Results obtained for each treatment were averaged and independently analyzed, and the treatment information was kept concealed throughout the study. Data were represented as mean ± SE. Analysis of variance (ANOVA) was performed to compare the data between multiple concentrations, following post hoc test when analysis of variance was significant. Statistical significance level was set at α = 0.05 using Prism statistical software 5.0 (GraphPad).

3.5. ADME Analysis

The ADME properties of compound MC903 were evaluated with QikProp module of Schrödinger (QikProp, version 5.1, Schrödinger, LLC, New York, NY, USA, January 2017) [21,22,23].

4. Conclusions

In this work we disclosed the preliminary results that we obtained in the search for single and novel agents for the potential combined treatment of ischemic stroke and AD. Contrary to other reported approaches [14,15], here we addressed for the first time a rationally-driven drug design using a fragment-based drug design strategy based on the juxtaposition of selected pharmacophores from QN23 and Contilisant, our most advanced lead-compounds for ischemic stroke and AD treatment, respectively. Thus, looking for new nitrones as neuroprotective-antioxidant agents, able not only to decrease ROS levels but also to bind to biological targets and increase the level of neurotransmitters—a key deficit found in the brain of AD patients—we synthesized QNs JMA101A, JMA98C, DDI89, DDI88, JMA12A, JMA11A, MC903, and MC902 (Figure 1) and subjected them to appropriate phenotypic assays for ischemic injury and AD. As a result, we were able to identify MC903 as a hit-agent. Regarding the structure, MC903 bears the same functional groups at the same positions as QN23, except by a N-propargylpiperazine substituted at the other nitrogen by a linear three methylene motif linked to O(C6), instead of a methoxy group. Taking into account the results obtained by the preliminary SAR reported here, this functional and pharmacophore arrangement seems critical for the observed activities and should be taken into consideration for further developments.

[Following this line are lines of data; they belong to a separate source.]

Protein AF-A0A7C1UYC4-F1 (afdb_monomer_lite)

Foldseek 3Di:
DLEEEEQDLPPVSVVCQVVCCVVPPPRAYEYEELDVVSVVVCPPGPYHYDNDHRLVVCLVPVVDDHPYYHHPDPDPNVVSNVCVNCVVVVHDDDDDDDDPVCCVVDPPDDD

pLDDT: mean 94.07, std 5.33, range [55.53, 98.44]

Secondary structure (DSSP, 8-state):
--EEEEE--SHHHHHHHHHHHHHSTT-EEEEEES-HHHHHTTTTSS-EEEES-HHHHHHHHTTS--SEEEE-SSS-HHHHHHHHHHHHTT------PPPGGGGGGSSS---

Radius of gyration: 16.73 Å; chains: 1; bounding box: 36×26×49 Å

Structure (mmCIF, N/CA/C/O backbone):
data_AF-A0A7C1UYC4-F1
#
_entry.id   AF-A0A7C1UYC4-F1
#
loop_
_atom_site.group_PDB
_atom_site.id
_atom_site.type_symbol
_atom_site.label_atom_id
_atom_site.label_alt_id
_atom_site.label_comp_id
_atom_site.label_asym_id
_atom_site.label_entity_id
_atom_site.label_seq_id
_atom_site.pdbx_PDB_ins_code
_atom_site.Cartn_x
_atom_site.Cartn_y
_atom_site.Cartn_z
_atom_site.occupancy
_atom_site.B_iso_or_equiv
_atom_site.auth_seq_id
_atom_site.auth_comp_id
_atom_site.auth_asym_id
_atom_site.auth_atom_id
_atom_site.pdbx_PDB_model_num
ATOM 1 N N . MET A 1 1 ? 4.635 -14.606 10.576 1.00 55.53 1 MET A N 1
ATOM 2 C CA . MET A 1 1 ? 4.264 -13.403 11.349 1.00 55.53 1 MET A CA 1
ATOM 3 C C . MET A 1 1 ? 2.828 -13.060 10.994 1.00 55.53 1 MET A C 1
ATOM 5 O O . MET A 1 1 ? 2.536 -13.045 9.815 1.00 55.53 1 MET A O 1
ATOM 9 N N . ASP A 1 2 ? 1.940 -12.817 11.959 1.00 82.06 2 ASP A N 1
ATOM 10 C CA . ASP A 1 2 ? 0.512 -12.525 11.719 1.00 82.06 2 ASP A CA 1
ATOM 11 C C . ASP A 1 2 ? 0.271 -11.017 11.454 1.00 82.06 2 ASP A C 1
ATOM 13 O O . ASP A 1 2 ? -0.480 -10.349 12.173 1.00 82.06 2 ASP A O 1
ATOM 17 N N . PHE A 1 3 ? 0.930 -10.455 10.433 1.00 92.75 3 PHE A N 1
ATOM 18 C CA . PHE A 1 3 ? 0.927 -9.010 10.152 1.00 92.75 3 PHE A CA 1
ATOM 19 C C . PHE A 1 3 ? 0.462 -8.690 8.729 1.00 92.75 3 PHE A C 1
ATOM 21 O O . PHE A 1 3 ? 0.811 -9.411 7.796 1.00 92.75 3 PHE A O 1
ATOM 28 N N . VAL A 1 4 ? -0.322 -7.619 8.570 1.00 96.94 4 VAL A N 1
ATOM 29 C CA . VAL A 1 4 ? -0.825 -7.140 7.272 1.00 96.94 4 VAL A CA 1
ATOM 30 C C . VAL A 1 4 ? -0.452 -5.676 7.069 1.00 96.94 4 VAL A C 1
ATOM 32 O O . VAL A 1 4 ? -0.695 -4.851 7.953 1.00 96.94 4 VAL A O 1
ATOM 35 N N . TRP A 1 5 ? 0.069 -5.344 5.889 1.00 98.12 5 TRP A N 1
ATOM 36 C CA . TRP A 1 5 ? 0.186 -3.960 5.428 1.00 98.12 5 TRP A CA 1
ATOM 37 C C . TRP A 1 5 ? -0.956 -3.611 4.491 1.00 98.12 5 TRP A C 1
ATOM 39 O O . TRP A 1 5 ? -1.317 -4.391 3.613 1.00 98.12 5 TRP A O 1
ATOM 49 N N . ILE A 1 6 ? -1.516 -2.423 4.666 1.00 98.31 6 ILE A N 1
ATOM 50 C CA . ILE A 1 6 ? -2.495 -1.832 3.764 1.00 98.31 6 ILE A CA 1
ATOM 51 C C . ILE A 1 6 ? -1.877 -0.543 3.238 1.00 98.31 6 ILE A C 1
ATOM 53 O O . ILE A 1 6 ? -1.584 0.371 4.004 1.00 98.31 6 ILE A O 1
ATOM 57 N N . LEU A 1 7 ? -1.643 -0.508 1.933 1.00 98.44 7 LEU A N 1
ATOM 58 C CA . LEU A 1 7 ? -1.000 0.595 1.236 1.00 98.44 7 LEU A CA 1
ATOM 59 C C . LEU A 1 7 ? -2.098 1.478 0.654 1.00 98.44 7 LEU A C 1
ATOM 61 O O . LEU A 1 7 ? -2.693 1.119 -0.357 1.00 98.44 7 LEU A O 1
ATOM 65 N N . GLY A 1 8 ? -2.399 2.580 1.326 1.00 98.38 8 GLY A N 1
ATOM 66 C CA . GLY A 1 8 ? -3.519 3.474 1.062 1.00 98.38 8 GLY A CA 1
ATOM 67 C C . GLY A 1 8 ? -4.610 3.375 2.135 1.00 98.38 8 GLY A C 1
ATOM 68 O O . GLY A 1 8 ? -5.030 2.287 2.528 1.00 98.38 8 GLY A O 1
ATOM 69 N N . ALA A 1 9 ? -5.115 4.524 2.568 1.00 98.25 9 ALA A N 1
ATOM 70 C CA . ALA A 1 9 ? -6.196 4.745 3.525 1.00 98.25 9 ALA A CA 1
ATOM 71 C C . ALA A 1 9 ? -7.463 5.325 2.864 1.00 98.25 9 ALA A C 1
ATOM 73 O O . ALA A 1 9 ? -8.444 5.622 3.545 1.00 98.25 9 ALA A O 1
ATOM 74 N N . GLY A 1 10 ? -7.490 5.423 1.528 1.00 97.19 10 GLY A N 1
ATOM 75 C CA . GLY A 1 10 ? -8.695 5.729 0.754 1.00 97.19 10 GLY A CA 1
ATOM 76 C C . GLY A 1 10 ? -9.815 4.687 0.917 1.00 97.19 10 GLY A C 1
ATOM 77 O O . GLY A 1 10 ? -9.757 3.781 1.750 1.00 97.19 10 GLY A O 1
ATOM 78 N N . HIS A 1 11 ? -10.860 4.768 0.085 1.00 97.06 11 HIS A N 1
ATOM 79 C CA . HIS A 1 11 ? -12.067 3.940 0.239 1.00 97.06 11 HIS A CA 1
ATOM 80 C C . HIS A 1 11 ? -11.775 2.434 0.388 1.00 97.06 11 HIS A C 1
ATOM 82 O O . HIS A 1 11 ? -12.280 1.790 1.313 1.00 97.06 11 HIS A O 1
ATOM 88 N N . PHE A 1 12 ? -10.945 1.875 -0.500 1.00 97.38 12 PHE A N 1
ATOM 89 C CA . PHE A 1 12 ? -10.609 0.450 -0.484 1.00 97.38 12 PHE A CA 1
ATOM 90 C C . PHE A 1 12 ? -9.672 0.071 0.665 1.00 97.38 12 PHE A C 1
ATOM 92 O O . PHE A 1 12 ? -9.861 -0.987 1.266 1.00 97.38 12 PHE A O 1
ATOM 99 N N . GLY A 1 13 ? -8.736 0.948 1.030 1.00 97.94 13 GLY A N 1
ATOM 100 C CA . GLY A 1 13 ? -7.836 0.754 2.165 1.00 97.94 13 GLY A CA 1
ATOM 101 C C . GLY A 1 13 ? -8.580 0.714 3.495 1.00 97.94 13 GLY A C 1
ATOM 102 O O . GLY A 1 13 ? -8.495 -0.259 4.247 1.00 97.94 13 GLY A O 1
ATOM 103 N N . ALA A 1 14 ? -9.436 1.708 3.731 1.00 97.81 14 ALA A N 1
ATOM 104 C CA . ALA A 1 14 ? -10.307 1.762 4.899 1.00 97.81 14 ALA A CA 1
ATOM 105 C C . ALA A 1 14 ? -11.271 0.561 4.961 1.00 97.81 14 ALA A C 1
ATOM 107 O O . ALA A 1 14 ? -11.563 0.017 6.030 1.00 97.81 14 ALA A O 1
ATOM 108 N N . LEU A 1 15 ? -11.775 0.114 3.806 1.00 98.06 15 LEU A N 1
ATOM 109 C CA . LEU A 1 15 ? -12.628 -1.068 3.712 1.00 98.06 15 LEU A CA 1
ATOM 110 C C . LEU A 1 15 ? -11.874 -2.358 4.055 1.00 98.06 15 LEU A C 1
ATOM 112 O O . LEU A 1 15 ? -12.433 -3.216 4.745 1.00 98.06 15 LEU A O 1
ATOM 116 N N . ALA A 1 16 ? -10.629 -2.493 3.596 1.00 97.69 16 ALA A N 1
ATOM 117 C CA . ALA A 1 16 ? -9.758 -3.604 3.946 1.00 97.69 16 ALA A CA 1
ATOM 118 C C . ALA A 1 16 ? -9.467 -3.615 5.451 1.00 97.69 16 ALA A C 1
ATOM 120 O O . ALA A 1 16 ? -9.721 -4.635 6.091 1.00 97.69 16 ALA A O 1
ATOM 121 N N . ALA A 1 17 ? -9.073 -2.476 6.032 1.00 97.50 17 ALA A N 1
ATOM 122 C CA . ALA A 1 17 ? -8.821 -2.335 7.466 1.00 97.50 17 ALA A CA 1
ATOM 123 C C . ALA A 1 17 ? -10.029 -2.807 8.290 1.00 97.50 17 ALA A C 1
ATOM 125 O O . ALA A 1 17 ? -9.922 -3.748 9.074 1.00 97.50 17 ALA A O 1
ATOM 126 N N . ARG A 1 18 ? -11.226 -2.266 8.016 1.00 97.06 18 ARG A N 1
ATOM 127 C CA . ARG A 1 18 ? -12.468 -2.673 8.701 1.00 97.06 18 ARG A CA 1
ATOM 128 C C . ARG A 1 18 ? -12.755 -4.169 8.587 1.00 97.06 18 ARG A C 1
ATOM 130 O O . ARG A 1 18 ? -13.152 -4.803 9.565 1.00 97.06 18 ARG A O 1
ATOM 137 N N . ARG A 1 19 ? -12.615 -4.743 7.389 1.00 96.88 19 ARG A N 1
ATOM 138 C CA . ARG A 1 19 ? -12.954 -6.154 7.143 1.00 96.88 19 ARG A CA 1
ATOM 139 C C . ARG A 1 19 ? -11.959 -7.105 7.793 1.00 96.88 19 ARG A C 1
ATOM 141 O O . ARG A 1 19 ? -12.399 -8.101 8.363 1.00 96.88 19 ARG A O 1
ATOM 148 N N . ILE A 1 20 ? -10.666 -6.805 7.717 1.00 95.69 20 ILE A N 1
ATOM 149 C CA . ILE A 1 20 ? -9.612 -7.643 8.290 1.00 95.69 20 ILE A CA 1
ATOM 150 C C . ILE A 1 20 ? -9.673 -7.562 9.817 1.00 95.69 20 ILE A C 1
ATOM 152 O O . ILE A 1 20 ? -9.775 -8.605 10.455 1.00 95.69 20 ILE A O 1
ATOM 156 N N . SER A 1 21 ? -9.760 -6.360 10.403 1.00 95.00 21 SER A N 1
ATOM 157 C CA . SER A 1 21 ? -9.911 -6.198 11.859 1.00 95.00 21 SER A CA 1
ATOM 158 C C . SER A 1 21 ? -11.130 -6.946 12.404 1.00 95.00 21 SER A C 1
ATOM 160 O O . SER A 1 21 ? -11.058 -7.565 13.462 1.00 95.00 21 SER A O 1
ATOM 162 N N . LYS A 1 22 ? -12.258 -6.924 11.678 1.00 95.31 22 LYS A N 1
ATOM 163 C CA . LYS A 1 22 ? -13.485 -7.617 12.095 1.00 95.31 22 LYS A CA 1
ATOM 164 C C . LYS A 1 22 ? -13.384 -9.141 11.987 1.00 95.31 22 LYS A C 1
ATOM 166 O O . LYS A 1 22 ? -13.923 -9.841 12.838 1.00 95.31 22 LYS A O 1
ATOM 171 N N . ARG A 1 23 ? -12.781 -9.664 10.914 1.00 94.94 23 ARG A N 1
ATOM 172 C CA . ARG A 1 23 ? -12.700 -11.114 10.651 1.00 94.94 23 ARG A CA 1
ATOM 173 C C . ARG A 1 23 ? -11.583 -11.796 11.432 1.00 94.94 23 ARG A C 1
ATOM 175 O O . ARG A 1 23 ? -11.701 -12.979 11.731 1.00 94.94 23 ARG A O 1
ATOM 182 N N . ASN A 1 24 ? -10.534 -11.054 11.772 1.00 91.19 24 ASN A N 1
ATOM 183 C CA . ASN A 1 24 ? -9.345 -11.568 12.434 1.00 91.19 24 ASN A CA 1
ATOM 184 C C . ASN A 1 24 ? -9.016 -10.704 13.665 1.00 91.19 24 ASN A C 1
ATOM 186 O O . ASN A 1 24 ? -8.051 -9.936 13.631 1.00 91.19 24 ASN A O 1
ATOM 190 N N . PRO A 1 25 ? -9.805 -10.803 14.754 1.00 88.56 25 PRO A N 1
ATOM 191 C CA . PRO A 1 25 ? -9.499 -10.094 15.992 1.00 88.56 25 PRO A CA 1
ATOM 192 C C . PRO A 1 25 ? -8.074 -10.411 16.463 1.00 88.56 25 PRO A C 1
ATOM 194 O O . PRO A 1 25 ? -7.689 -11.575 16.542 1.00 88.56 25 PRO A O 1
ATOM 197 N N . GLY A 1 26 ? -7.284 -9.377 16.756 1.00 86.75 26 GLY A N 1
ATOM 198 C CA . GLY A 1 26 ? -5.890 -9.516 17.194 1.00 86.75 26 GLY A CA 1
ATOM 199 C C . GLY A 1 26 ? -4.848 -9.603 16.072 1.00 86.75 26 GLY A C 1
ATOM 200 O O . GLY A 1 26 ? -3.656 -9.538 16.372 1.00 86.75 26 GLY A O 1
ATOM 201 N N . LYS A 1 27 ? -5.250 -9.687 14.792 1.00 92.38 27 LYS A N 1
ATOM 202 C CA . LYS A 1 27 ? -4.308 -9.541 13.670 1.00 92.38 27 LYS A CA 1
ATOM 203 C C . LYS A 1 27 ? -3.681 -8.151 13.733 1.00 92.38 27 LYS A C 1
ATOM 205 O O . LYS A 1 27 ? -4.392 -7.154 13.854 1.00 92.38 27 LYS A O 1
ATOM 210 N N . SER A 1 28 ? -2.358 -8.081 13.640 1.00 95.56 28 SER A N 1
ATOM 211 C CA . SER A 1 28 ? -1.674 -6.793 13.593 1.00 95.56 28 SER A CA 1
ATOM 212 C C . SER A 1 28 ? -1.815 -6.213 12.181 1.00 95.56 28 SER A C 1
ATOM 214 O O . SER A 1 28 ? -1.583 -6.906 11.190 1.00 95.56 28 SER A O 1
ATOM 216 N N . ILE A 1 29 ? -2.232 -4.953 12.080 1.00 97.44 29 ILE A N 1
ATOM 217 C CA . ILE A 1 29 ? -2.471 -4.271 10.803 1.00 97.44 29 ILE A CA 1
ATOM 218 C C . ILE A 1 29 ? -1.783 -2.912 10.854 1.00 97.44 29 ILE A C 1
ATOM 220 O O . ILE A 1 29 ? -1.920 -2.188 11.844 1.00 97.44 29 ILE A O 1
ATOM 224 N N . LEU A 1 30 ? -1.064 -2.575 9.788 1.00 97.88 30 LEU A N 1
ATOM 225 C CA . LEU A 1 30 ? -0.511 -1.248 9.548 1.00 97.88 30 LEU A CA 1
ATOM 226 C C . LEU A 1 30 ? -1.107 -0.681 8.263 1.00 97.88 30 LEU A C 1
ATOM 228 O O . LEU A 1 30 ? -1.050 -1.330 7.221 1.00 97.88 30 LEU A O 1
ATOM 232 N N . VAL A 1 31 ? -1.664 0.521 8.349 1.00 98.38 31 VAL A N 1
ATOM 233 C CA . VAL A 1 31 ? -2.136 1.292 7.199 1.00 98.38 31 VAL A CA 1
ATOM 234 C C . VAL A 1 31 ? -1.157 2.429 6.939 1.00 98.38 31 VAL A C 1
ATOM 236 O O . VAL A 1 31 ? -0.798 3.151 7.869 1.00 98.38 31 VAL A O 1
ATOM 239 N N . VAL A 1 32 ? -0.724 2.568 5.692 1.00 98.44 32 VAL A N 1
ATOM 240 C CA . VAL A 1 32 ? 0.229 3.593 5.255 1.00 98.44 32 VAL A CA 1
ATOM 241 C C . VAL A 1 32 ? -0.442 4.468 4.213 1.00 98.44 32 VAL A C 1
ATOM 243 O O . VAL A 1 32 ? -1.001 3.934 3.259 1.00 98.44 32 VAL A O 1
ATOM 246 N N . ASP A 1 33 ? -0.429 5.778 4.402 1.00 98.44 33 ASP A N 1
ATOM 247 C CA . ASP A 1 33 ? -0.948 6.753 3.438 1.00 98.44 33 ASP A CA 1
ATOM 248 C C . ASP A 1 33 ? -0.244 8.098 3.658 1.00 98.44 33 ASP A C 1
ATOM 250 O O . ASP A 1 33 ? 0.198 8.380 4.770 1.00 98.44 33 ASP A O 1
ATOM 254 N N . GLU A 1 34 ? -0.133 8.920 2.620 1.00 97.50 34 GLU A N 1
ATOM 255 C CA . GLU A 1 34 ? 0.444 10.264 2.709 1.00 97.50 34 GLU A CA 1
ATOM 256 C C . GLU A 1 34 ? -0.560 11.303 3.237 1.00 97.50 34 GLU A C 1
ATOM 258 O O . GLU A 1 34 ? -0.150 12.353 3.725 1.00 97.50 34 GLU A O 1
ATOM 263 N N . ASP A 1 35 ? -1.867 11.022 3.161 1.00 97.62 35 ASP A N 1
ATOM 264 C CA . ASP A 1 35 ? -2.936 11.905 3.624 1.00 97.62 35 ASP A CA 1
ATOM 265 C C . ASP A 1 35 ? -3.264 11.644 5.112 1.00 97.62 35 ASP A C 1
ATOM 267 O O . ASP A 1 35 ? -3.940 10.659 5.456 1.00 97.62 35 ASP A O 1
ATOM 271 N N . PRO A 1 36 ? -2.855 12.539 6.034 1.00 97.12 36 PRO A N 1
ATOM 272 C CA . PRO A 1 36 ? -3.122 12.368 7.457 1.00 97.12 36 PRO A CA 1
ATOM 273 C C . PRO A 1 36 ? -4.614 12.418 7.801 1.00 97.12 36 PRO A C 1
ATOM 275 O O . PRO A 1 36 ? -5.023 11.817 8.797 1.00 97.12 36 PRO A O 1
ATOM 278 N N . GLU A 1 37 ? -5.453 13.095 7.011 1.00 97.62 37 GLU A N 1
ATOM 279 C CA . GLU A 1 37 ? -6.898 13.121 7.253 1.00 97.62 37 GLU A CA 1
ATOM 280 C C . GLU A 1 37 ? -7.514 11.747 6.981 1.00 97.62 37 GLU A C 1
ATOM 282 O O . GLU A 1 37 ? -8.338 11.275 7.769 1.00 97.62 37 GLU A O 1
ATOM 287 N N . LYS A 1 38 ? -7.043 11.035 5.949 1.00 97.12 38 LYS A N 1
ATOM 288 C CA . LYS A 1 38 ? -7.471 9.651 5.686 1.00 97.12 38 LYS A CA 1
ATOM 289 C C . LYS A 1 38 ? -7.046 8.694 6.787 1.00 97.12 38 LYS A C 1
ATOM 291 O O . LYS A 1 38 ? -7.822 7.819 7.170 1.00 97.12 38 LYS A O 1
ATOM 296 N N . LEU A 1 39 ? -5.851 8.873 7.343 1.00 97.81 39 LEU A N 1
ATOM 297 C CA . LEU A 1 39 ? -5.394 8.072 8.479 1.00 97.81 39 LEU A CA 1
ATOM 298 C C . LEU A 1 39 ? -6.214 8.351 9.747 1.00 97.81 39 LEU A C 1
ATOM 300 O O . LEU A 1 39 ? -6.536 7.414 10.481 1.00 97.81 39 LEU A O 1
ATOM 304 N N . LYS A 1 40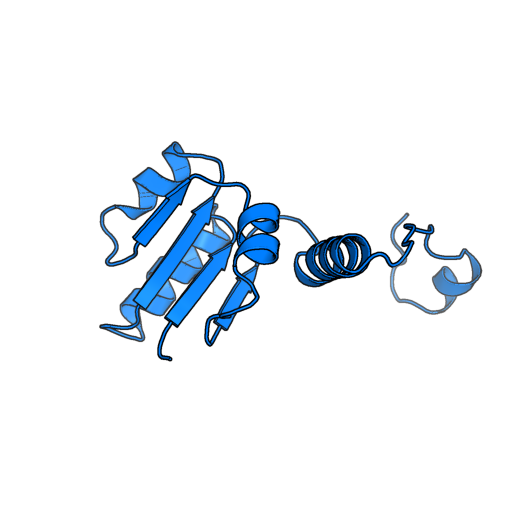 ? -6.614 9.607 9.991 1.00 96.81 40 LYS A N 1
ATOM 305 C CA . LYS A 1 40 ? -7.488 9.971 11.122 1.00 96.81 40 LYS A CA 1
ATOM 306 C C . LYS A 1 40 ? -8.844 9.269 11.068 1.00 96.81 40 LYS A C 1
ATOM 308 O O . LYS A 1 40 ? -9.336 8.846 12.112 1.00 96.81 40 LYS A O 1
ATOM 313 N N . GLU A 1 41 ? -9.416 9.066 9.877 1.00 95.56 41 GLU A N 1
ATOM 314 C CA . GLU A 1 41 ? -10.675 8.318 9.697 1.00 95.56 41 GLU A CA 1
ATOM 315 C C . GLU A 1 41 ? -10.602 6.865 10.228 1.00 95.56 41 GLU A C 1
ATOM 317 O O . GLU A 1 41 ? -11.636 6.220 10.424 1.00 95.56 41 GLU A O 1
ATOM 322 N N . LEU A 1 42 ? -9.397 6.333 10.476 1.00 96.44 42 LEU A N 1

Thus, MC903 is a new and small QN for the potential combined therapy of ischemic stroke and AD, showing strong neuroprotective properties on primary neuronal cultures under OGD conditions as experimental ischemia model, and on neuronal line cells against to R/O, OA or Aβ_25–35 treatments, which mimic the effects found in AD. Based on these promising results, our efforts are now directed to improve the observed pharmacological profile of hit-MC903 by the design, synthesis and biological evaluation of new related QNs, including the pertinent enzymatic and receptor binding analyses, looking for a lead-QN to submit to suitable ischemic stroke and AD animal models. The present results pave the way for new therapeutic insights and developments in the search for new agents for the combined treatment of ischemic stroke and AD.

5. Patents

Marco Contelles, José Luis; Alcázar González, Alberto; Egea Máiquez, Javier; Palomino Antolín, Alejandra. Derivados de quinolilnitronas para su uso en la prevención y el tratamiento de la isquemia cerebral, ictus isquémico y enfermedades neurodegenerativas. EP202130259.